C/C++ parsers, such as libxml2 or Xerces C++ have entered the scene, and so have their Perl extensions. Perl XML folks have developed Perl SAX, a Perlish counterpart of Java SAX interface. Currently, CPAN contains several parsing modules. This article compares the performance of five free PerlSAX 2 parsers available from CPAN. Older XML::Parser is also included to serve as a baseline.
While the author doesn’t make a conclusion about the performance of the respective parsers, it’s quite clear that XML::SAX::Expat provides the poorest performance and came last in all the tests, often by a large margin.
Stay away from XML::SAX::Expat unless you really need to.

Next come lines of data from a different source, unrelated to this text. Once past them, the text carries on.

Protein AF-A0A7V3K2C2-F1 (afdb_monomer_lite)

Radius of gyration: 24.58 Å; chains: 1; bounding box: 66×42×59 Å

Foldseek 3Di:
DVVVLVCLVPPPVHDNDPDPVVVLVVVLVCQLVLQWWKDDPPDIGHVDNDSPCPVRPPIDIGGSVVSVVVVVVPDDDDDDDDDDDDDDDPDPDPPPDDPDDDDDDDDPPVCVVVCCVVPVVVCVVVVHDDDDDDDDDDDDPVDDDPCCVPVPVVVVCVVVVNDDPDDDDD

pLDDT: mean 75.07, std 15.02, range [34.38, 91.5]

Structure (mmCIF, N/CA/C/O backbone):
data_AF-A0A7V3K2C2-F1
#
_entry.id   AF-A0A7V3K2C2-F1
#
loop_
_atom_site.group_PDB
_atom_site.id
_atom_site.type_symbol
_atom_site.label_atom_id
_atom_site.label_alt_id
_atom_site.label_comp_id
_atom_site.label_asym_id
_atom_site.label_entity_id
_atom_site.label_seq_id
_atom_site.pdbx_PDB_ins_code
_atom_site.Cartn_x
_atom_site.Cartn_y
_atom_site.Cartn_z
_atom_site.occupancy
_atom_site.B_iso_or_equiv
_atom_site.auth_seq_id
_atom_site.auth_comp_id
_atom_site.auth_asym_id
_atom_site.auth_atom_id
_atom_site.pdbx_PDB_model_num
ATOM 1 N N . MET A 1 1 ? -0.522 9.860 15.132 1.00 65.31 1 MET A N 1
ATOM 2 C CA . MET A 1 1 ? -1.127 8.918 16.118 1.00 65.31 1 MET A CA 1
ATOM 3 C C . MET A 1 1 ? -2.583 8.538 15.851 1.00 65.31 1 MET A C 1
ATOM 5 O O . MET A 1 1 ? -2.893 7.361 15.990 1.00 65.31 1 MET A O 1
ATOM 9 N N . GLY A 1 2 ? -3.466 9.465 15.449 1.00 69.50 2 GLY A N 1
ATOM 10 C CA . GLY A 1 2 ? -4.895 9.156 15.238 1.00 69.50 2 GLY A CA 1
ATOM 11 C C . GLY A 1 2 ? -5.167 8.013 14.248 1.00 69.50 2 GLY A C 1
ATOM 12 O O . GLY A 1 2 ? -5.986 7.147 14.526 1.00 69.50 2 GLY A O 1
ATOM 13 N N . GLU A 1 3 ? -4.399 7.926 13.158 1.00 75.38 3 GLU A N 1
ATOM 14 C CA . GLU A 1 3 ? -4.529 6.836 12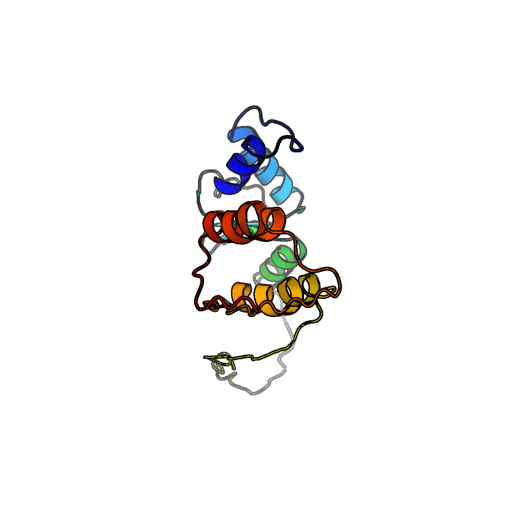.173 1.00 75.38 3 GLU A CA 1
ATOM 15 C C . GLU A 1 3 ? -4.249 5.441 12.756 1.00 75.38 3 GLU A C 1
ATOM 17 O O . GLU A 1 3 ? -4.834 4.451 12.320 1.00 75.38 3 GLU A O 1
ATOM 22 N N . ILE A 1 4 ? -3.362 5.354 13.752 1.00 79.69 4 ILE A N 1
ATOM 23 C CA . ILE A 1 4 ? -3.014 4.088 14.406 1.00 79.69 4 ILE A CA 1
ATOM 24 C C . ILE A 1 4 ? -4.160 3.662 15.316 1.00 79.69 4 ILE A C 1
ATOM 26 O O . ILE A 1 4 ? -4.571 2.507 15.272 1.00 79.69 4 ILE A O 1
ATOM 30 N N . TYR A 1 5 ? -4.706 4.593 16.099 1.00 81.44 5 TYR A N 1
ATOM 31 C CA . TYR A 1 5 ? -5.869 4.322 16.939 1.00 81.44 5 TYR A CA 1
ATOM 32 C C . TYR A 1 5 ? -7.078 3.882 16.100 1.00 81.44 5 TYR A C 1
ATOM 34 O O . TYR A 1 5 ? -7.690 2.854 16.387 1.00 81.44 5 TYR A O 1
ATOM 42 N N . ASP A 1 6 ? -7.342 4.576 14.989 1.00 82.62 6 ASP A N 1
ATOM 43 C CA . ASP A 1 6 ? -8.397 4.206 14.042 1.00 82.62 6 ASP A CA 1
ATOM 44 C C . ASP A 1 6 ? -8.200 2.799 13.465 1.00 82.62 6 ASP A C 1
ATOM 46 O O . ASP A 1 6 ? -9.176 2.088 13.224 1.00 82.62 6 ASP A O 1
ATOM 50 N N . ALA A 1 7 ? -6.956 2.358 13.258 1.00 85.38 7 ALA A N 1
ATOM 51 C CA . ALA A 1 7 ? -6.674 1.003 12.796 1.00 85.38 7 ALA A CA 1
ATOM 52 C C . ALA A 1 7 ? -7.122 -0.056 13.822 1.00 85.38 7 ALA A C 1
ATOM 54 O O . ALA A 1 7 ? -7.781 -1.022 13.434 1.00 85.38 7 ALA A O 1
ATOM 55 N N . PHE A 1 8 ? -6.848 0.143 15.117 1.00 85.31 8 PHE A N 1
ATOM 56 C CA . PHE A 1 8 ? -7.314 -0.762 16.182 1.00 85.31 8 PHE A CA 1
ATOM 57 C C . PHE A 1 8 ? -8.846 -0.839 16.271 1.00 85.31 8 PHE A C 1
ATOM 59 O O . PHE A 1 8 ? -9.380 -1.872 16.666 1.00 85.31 8 PHE A O 1
ATOM 66 N N . LEU A 1 9 ? -9.557 0.217 15.863 1.00 85.56 9 LEU A N 1
ATOM 67 C CA . LEU A 1 9 ? -11.023 0.227 15.802 1.00 85.56 9 LEU A CA 1
ATOM 68 C C . LEU A 1 9 ? -11.583 -0.372 14.500 1.00 85.56 9 LEU A C 1
ATOM 70 O O . LEU A 1 9 ? -12.688 -0.913 14.495 1.00 85.56 9 LEU A O 1
ATOM 74 N N . ARG A 1 10 ? -10.851 -0.268 13.383 1.00 87.38 10 ARG A N 1
ATOM 75 C CA . ARG A 1 10 ? -11.307 -0.706 12.050 1.00 87.38 10 ARG A CA 1
ATOM 76 C C . ARG A 1 10 ? -11.007 -2.166 11.738 1.00 87.38 10 ARG A C 1
ATOM 78 O O . ARG A 1 10 ? -11.739 -2.775 10.959 1.00 87.38 10 ARG A O 1
ATOM 85 N N . TYR A 1 11 ? -9.933 -2.723 12.290 1.00 86.81 11 TYR A N 1
ATOM 86 C CA . TYR A 1 11 ? -9.462 -4.056 11.928 1.00 86.81 11 TYR A CA 1
ATOM 87 C C . TYR A 1 11 ? -9.775 -5.086 13.024 1.00 86.81 11 TYR A C 1
ATOM 89 O O . TYR A 1 11 ? -9.130 -5.078 14.069 1.00 86.81 11 TYR A O 1
ATOM 97 N N . PRO A 1 12 ? -10.690 -6.046 12.782 1.00 82.44 12 PRO A N 1
ATOM 98 C CA . PRO A 1 12 ? -11.181 -6.967 13.817 1.00 82.44 12 PRO A CA 1
ATOM 99 C C . PRO A 1 12 ? -10.153 -8.005 14.294 1.00 82.44 12 PRO A C 1
ATOM 101 O O . PRO A 1 12 ? -10.409 -8.728 15.249 1.00 82.44 12 PRO A O 1
ATOM 104 N N . HIS A 1 13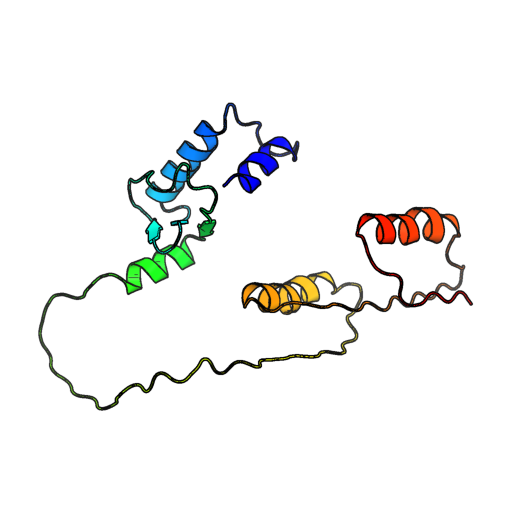 ? -9.008 -8.117 13.617 1.00 86.44 13 HIS A N 1
ATOM 105 C CA . HIS A 1 13 ? -7.909 -9.000 14.017 1.00 86.44 13 HIS A CA 1
ATOM 106 C C . HIS A 1 13 ? -6.925 -8.328 14.989 1.00 86.44 13 HIS A C 1
ATOM 108 O O . HIS A 1 13 ? -6.006 -8.990 15.470 1.00 86.44 13 HIS A O 1
ATOM 114 N N . LEU A 1 14 ? -7.089 -7.028 15.259 1.00 86.94 14 LEU A N 1
ATOM 115 C CA . LEU A 1 14 ? -6.312 -6.299 16.255 1.00 86.94 14 LEU A CA 1
ATOM 116 C C . LEU A 1 14 ? -7.037 -6.314 17.612 1.00 86.94 14 LEU A C 1
ATOM 118 O O . LEU A 1 14 ? -8.267 -6.361 17.651 1.00 86.94 14 LEU A O 1
ATOM 122 N N . PRO A 1 15 ? -6.298 -6.286 18.737 1.00 83.69 15 PRO A N 1
ATOM 123 C CA . PRO A 1 15 ? -6.908 -6.214 20.059 1.00 83.69 15 PRO A CA 1
ATOM 124 C C . PRO A 1 15 ? -7.661 -4.891 20.232 1.00 83.69 15 PRO A C 1
ATOM 126 O O . PRO A 1 15 ? -7.120 -3.825 19.945 1.00 83.69 15 PRO A O 1
ATOM 129 N N . LEU A 1 16 ? -8.896 -4.952 20.736 1.00 85.44 16 LEU A N 1
ATOM 130 C CA . LEU A 1 16 ? -9.666 -3.749 21.032 1.00 85.44 16 LEU A CA 1
ATOM 131 C C . LEU A 1 16 ? -9.030 -3.020 22.219 1.00 85.44 16 LEU A C 1
ATOM 133 O O . LEU A 1 16 ? -8.894 -3.584 23.306 1.00 85.44 16 LEU A O 1
ATOM 137 N N . LEU A 1 17 ? -8.634 -1.772 22.000 1.00 85.44 17 LEU A N 1
ATOM 138 C CA . LEU A 1 17 ? -8.063 -0.934 23.045 1.00 85.44 17 LEU A CA 1
ATOM 139 C C . LEU A 1 17 ? -9.175 -0.403 23.954 1.00 85.44 17 LEU A C 1
ATOM 141 O O . LEU A 1 17 ? -10.231 0.002 23.475 1.00 85.44 17 LEU A O 1
ATOM 145 N N . GLU A 1 18 ? -8.923 -0.380 25.263 1.00 83.69 18 GLU A N 1
ATOM 146 C CA . GLU A 1 18 ? -9.861 0.168 26.254 1.00 83.69 18 GLU A CA 1
ATOM 147 C C . GLU A 1 18 ? -10.069 1.680 26.069 1.00 83.69 18 GLU A C 1
ATOM 149 O O . GLU A 1 18 ? -11.172 2.191 26.244 1.00 83.69 18 GLU A O 1
ATOM 154 N N . SER A 1 19 ? -9.011 2.398 25.690 1.00 83.62 19 SER A N 1
ATOM 155 C CA . SER A 1 19 ? -9.047 3.826 25.378 1.00 83.62 19 SER A CA 1
ATOM 156 C C . SER A 1 19 ? -7.839 4.240 24.535 1.00 83.62 19 SER A C 1
ATOM 158 O O . SER A 1 19 ? -6.867 3.492 24.399 1.00 83.62 19 SER A O 1
ATOM 160 N N . GLU A 1 20 ? -7.878 5.460 23.996 1.00 81.94 20 GLU A N 1
ATOM 161 C CA . GLU A 1 20 ? -6.744 6.081 23.298 1.00 81.94 20 GLU A CA 1
ATOM 162 C C . GLU A 1 20 ? -5.508 6.212 24.211 1.00 81.94 20 GLU A C 1
ATOM 164 O O . GLU A 1 20 ? -4.372 6.066 23.761 1.00 81.94 20 GLU A O 1
ATOM 169 N N . GLU A 1 21 ? -5.723 6.367 25.519 1.00 81.94 21 GLU A N 1
ATOM 170 C CA . GLU A 1 21 ? -4.670 6.456 26.536 1.00 81.94 21 GLU A CA 1
ATOM 171 C C . GLU A 1 21 ? -3.792 5.196 26.591 1.00 81.94 21 GLU A C 1
ATOM 173 O O . GLU A 1 21 ? -2.577 5.279 26.781 1.00 81.94 21 GLU A O 1
ATOM 178 N N . VAL A 1 22 ? -4.383 4.016 26.365 1.00 83.75 22 VAL A N 1
ATOM 179 C CA . VAL A 1 22 ? -3.648 2.740 26.350 1.00 83.75 22 VAL A CA 1
ATOM 180 C C . VAL A 1 22 ? -2.641 2.708 25.204 1.00 83.75 22 VAL A C 1
ATOM 182 O O . VAL A 1 22 ? -1.519 2.227 25.380 1.00 83.75 22 VAL A O 1
ATOM 185 N N . LEU A 1 23 ? -3.005 3.265 24.044 1.00 83.44 23 LEU A N 1
ATOM 186 C CA . LEU A 1 23 ? -2.090 3.397 22.913 1.00 83.44 23 LEU A CA 1
ATOM 187 C C . LEU A 1 23 ? -0.919 4.313 23.278 1.00 83.44 23 LEU A C 1
ATOM 189 O O . LEU A 1 23 ? 0.235 3.952 23.054 1.00 83.44 23 LEU A O 1
ATOM 193 N N . TYR A 1 24 ? -1.204 5.468 23.883 1.00 82.50 24 TYR A N 1
ATOM 194 C CA . TYR A 1 24 ? -0.179 6.421 24.304 1.00 82.50 24 TYR A CA 1
ATOM 195 C C . TYR A 1 24 ? 0.807 5.810 25.304 1.00 82.50 24 TYR A C 1
ATOM 197 O O . TYR A 1 24 ? 2.021 5.927 25.120 1.00 82.50 24 TYR A O 1
ATOM 205 N N . GLN A 1 25 ? 0.315 5.081 26.306 1.00 82.00 25 GLN A N 1
ATOM 206 C CA . GLN A 1 25 ? 1.177 4.395 27.269 1.00 82.00 25 GLN A CA 1
ATOM 207 C C . GLN A 1 25 ? 2.004 3.274 26.634 1.00 82.00 25 GLN A C 1
ATOM 209 O O . GLN A 1 25 ? 3.192 3.140 26.936 1.00 82.00 25 GLN A O 1
ATOM 214 N N . ALA A 1 26 ? 1.409 2.486 25.734 1.00 84.75 26 ALA A N 1
ATOM 215 C CA . ALA A 1 26 ? 2.115 1.418 25.032 1.00 84.75 26 ALA A CA 1
ATOM 216 C C . ALA A 1 26 ? 3.250 1.970 24.157 1.00 84.75 26 ALA A C 1
ATOM 218 O O . ALA A 1 26 ? 4.356 1.428 24.162 1.00 84.75 26 ALA A O 1
ATOM 219 N N . VAL A 1 27 ? 3.006 3.084 23.459 1.00 83.88 27 VAL A N 1
ATOM 220 C CA . VAL A 1 27 ? 4.041 3.784 22.693 1.00 83.88 27 VAL A CA 1
ATOM 221 C C . VAL A 1 27 ? 5.133 4.307 23.622 1.00 83.88 27 VAL A C 1
ATOM 223 O O . VAL A 1 27 ? 6.308 4.061 23.359 1.00 83.88 27 VAL A O 1
ATOM 226 N N . ALA A 1 28 ? 4.771 4.973 24.720 1.00 82.50 28 ALA A N 1
ATOM 227 C CA . ALA A 1 28 ? 5.745 5.518 25.664 1.00 82.50 28 ALA A CA 1
ATOM 228 C C . ALA A 1 28 ? 6.675 4.444 26.233 1.00 82.50 28 ALA A C 1
ATOM 230 O O . ALA A 1 28 ? 7.897 4.616 26.307 1.00 82.50 28 ALA A O 1
ATOM 231 N N . LYS A 1 29 ? 6.091 3.293 26.569 1.00 83.62 29 LYS A N 1
ATOM 232 C CA . LYS A 1 29 ? 6.824 2.119 27.024 1.00 83.62 29 LYS A CA 1
ATOM 233 C C . LYS A 1 29 ? 7.734 1.563 25.926 1.00 83.62 29 LYS A C 1
ATOM 235 O O . LYS A 1 29 ? 8.914 1.355 26.184 1.00 83.62 29 LYS A O 1
ATOM 240 N N . GLY A 1 30 ? 7.236 1.412 24.698 1.00 83.50 30 GLY A N 1
ATOM 241 C CA . GLY A 1 30 ? 8.032 0.914 23.572 1.00 83.50 30 GLY A CA 1
ATOM 242 C C . GLY A 1 30 ? 9.195 1.829 23.171 1.00 83.50 30 GLY A C 1
ATOM 243 O O . GLY A 1 30 ? 10.268 1.330 22.834 1.00 83.50 30 GLY A O 1
ATOM 244 N N . VAL A 1 31 ? 9.036 3.151 23.288 1.00 84.00 31 VAL A N 1
ATOM 245 C CA . VAL A 1 31 ? 10.128 4.123 23.088 1.00 84.00 31 VAL A CA 1
ATOM 246 C C . VAL A 1 31 ? 11.181 4.012 24.181 1.00 84.00 31 VAL A C 1
ATOM 248 O O . VAL A 1 31 ? 12.377 4.022 23.884 1.00 84.00 31 VAL A O 1
ATOM 251 N N . THR A 1 32 ? 10.749 3.872 25.435 1.00 81.06 32 THR A N 1
ATOM 252 C CA . THR A 1 32 ? 11.644 3.721 26.591 1.00 81.06 32 THR A CA 1
ATOM 253 C C . THR A 1 32 ? 12.442 2.417 26.508 1.00 81.06 32 THR A C 1
ATOM 255 O O . THR A 1 32 ? 13.652 2.417 26.722 1.00 81.06 32 THR A O 1
ATOM 258 N N . GLU A 1 33 ? 11.783 1.320 26.131 1.00 82.31 33 GLU A N 1
ATOM 259 C CA . GLU A 1 33 ? 12.394 -0.002 25.936 1.00 82.31 33 GLU A CA 1
ATOM 260 C C . GLU A 1 33 ? 13.236 -0.092 24.648 1.00 82.31 33 GLU A C 1
ATOM 262 O O . GLU A 1 33 ? 14.011 -1.031 24.477 1.00 82.31 33 GLU A O 1
ATOM 267 N N . GLY A 1 34 ? 13.135 0.898 23.753 1.00 78.75 34 GLY A N 1
ATOM 268 C CA . GLY A 1 34 ? 13.889 0.949 22.501 1.00 78.75 34 GLY A CA 1
ATOM 269 C C . GLY A 1 34 ? 13.373 -0.004 21.420 1.00 78.75 34 GLY A C 1
ATOM 270 O O . GLY A 1 34 ? 14.123 -0.335 20.506 1.00 78.75 34 GLY A O 1
ATOM 271 N N . LEU A 1 35 ? 12.111 -0.436 21.501 1.00 81.31 35 LEU A N 1
ATOM 272 C CA . LEU A 1 35 ? 11.456 -1.243 20.463 1.00 81.31 35 LEU A CA 1
ATOM 273 C C . LEU A 1 35 ? 11.235 -0.440 19.175 1.00 81.31 35 LEU A C 1
ATOM 275 O O . LEU A 1 35 ? 11.259 -0.993 18.078 1.00 81.31 35 LEU A O 1
ATOM 279 N N . PHE A 1 36 ? 11.011 0.864 19.313 1.00 82.06 36 PHE A N 1
ATOM 280 C CA . PHE A 1 36 ? 10.845 1.820 18.223 1.00 82.06 36 PHE A CA 1
ATOM 281 C C . PHE A 1 36 ? 11.135 3.237 18.732 1.00 82.06 36 PHE A C 1
ATOM 283 O O . PHE A 1 36 ? 11.108 3.492 19.932 1.00 82.06 36 PHE A O 1
ATOM 290 N N . GLY A 1 37 ? 11.437 4.164 17.827 1.00 83.38 37 GLY A N 1
ATOM 291 C CA . GLY A 1 37 ? 11.514 5.592 18.133 1.00 83.38 37 GLY A CA 1
ATOM 292 C C . GLY A 1 37 ? 10.207 6.306 17.797 1.00 83.38 37 GLY A C 1
ATOM 293 O O . GLY A 1 37 ? 9.398 5.804 17.018 1.00 83.38 37 GLY A O 1
ATOM 294 N N . VAL A 1 38 ? 10.007 7.500 18.343 1.00 81.69 38 VAL A N 1
ATOM 295 C CA . VAL A 1 38 ? 8.925 8.404 17.931 1.00 81.69 38 VAL A CA 1
ATOM 296 C C . VAL A 1 38 ? 9.531 9.718 17.471 1.00 81.69 38 VAL A C 1
ATOM 298 O O . VAL A 1 38 ? 10.309 10.330 18.196 1.00 81.69 38 VAL A O 1
ATOM 301 N N . ARG A 1 39 ? 9.170 10.161 16.268 1.00 79.25 39 ARG A N 1
ATOM 302 C CA . ARG A 1 39 ? 9.503 11.490 15.758 1.00 79.25 39 ARG A CA 1
ATOM 303 C C . ARG A 1 39 ? 8.296 12.401 15.915 1.00 79.25 39 ARG A C 1
ATOM 305 O O . ARG A 1 39 ? 7.215 12.083 15.422 1.00 79.25 39 ARG A O 1
ATOM 312 N N . SER A 1 40 ? 8.502 13.524 16.589 1.00 74.19 40 SER A N 1
ATOM 313 C CA . SER A 1 40 ? 7.499 14.566 16.789 1.00 74.19 40 SER A CA 1
ATOM 314 C C . SER A 1 40 ? 8.091 15.889 16.320 1.00 74.19 40 SER A C 1
ATOM 316 O O . SER A 1 40 ? 8.997 16.426 16.960 1.00 74.19 40 SER A O 1
ATOM 318 N N . GLY A 1 41 ? 7.644 16.371 15.157 1.00 72.75 41 GLY A N 1
ATOM 319 C CA . GLY A 1 41 ? 8.277 17.501 14.475 1.00 72.75 41 GLY A CA 1
ATOM 320 C C . GLY A 1 41 ? 9.758 17.226 14.187 1.00 72.75 41 GLY A C 1
ATOM 321 O O . GLY A 1 41 ? 10.096 16.248 13.521 1.00 72.75 41 GLY A O 1
ATOM 322 N N . GLU A 1 42 ? 10.638 18.068 14.729 1.00 67.25 42 GLU A N 1
ATOM 323 C CA . GLU A 1 42 ? 12.098 17.984 14.557 1.00 67.25 42 GLU A CA 1
ATOM 324 C C . GLU A 1 42 ? 12.798 17.090 15.596 1.00 67.25 42 GLU A C 1
ATOM 326 O O . GLU A 1 42 ? 13.991 16.817 15.474 1.00 67.25 42 GLU A O 1
ATOM 331 N N . ARG A 1 43 ? 12.084 16.617 16.628 1.00 71.69 43 ARG A N 1
ATOM 332 C CA . ARG A 1 43 ? 12.685 15.869 17.742 1.00 71.69 43 ARG A CA 1
ATOM 333 C C . ARG A 1 43 ? 12.412 14.372 17.616 1.00 71.69 43 ARG A C 1
ATOM 335 O O . ARG A 1 43 ? 11.268 13.943 17.452 1.00 71.69 43 ARG A O 1
ATOM 342 N N . LEU A 1 44 ? 13.474 13.576 17.722 1.00 77.38 44 LEU A N 1
ATOM 343 C CA . LEU A 1 44 ? 13.421 12.116 17.748 1.00 77.38 44 LEU A CA 1
ATOM 344 C C . LEU A 1 44 ? 13.614 11.602 19.180 1.00 77.38 44 LEU A C 1
ATOM 346 O O . LEU A 1 44 ? 14.666 11.797 19.787 1.00 77.38 44 LEU A O 1
ATOM 350 N N . PHE A 1 45 ? 12.619 10.876 19.675 1.00 77.75 45 PHE A N 1
ATOM 351 C CA . PHE A 1 45 ? 12.625 10.220 20.975 1.00 77.75 45 PHE A CA 1
ATOM 352 C C . PHE A 1 45 ? 12.942 8.732 20.795 1.00 77.75 45 PHE A C 1
ATOM 354 O O . PHE A 1 45 ? 12.240 8.019 20.078 1.00 77.75 45 PHE A O 1
ATOM 361 N N . TYR A 1 46 ? 14.007 8.252 21.437 1.00 79.62 46 TYR A N 1
ATOM 362 C CA . TYR A 1 46 ? 14.433 6.844 21.393 1.00 79.62 46 TYR A CA 1
ATOM 363 C C . TYR A 1 46 ? 15.225 6.487 22.651 1.00 79.62 46 TYR A C 1
ATOM 365 O O . TYR A 1 46 ? 16.202 7.169 22.967 1.00 79.62 46 TYR A O 1
ATOM 373 N N . ARG A 1 47 ? 14.810 5.444 23.382 1.00 79.94 47 ARG A N 1
ATOM 374 C CA . ARG A 1 47 ? 15.333 5.098 24.721 1.00 79.94 47 ARG A CA 1
ATOM 375 C C . ARG A 1 47 ? 15.343 6.286 25.687 1.00 79.94 47 ARG A C 1
ATOM 377 O O . ARG A 1 47 ? 16.293 6.486 26.440 1.00 79.94 47 ARG A O 1
ATOM 384 N N . GLU A 1 48 ? 14.297 7.104 25.630 1.00 72.81 48 GLU A N 1
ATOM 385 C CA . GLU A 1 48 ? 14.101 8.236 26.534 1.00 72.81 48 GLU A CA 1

is the real difference between these modules besides speed? Not having used them I don’t exactly know. Maybe there are reasons for using each one or do their features overlap? A programmer needs to take into consideration more than pure speed sometimes, maybe XML::SAX::Expat offers some special features that the others do not.
There was no mention in the article as to whether any of the parsers used were validating parsers. Are they? If they were then this benchmark is total arse, right??
Anyway this kind of test is useless, when running a SAX
based parsing you’re just doing a massive amount of callbacksfrom the parser to the application layer. When you are
crossing language boundaries, the cost of crossing the
layers dominates massively over the cost of parsing proper.
SAX is NOT a good API for getting speed in high level
language for this very reason. This also explain why all
native parsers shows the same performances except the onces
which are really not performing fast.
The test is useless, the guy tested the speed of going from
C to perl and back, the fact that he didn’t noticed that
obvious fact is not a good proof of technical analysis,
the fact that vertical axis doesn’t even give a order
of magnitude for the scale, we can guess it is a time
value but nothing more. He also change the SAX api interface
in his own module, since that’s the #1 speed factor in such
a context it’s obvious one can get better result.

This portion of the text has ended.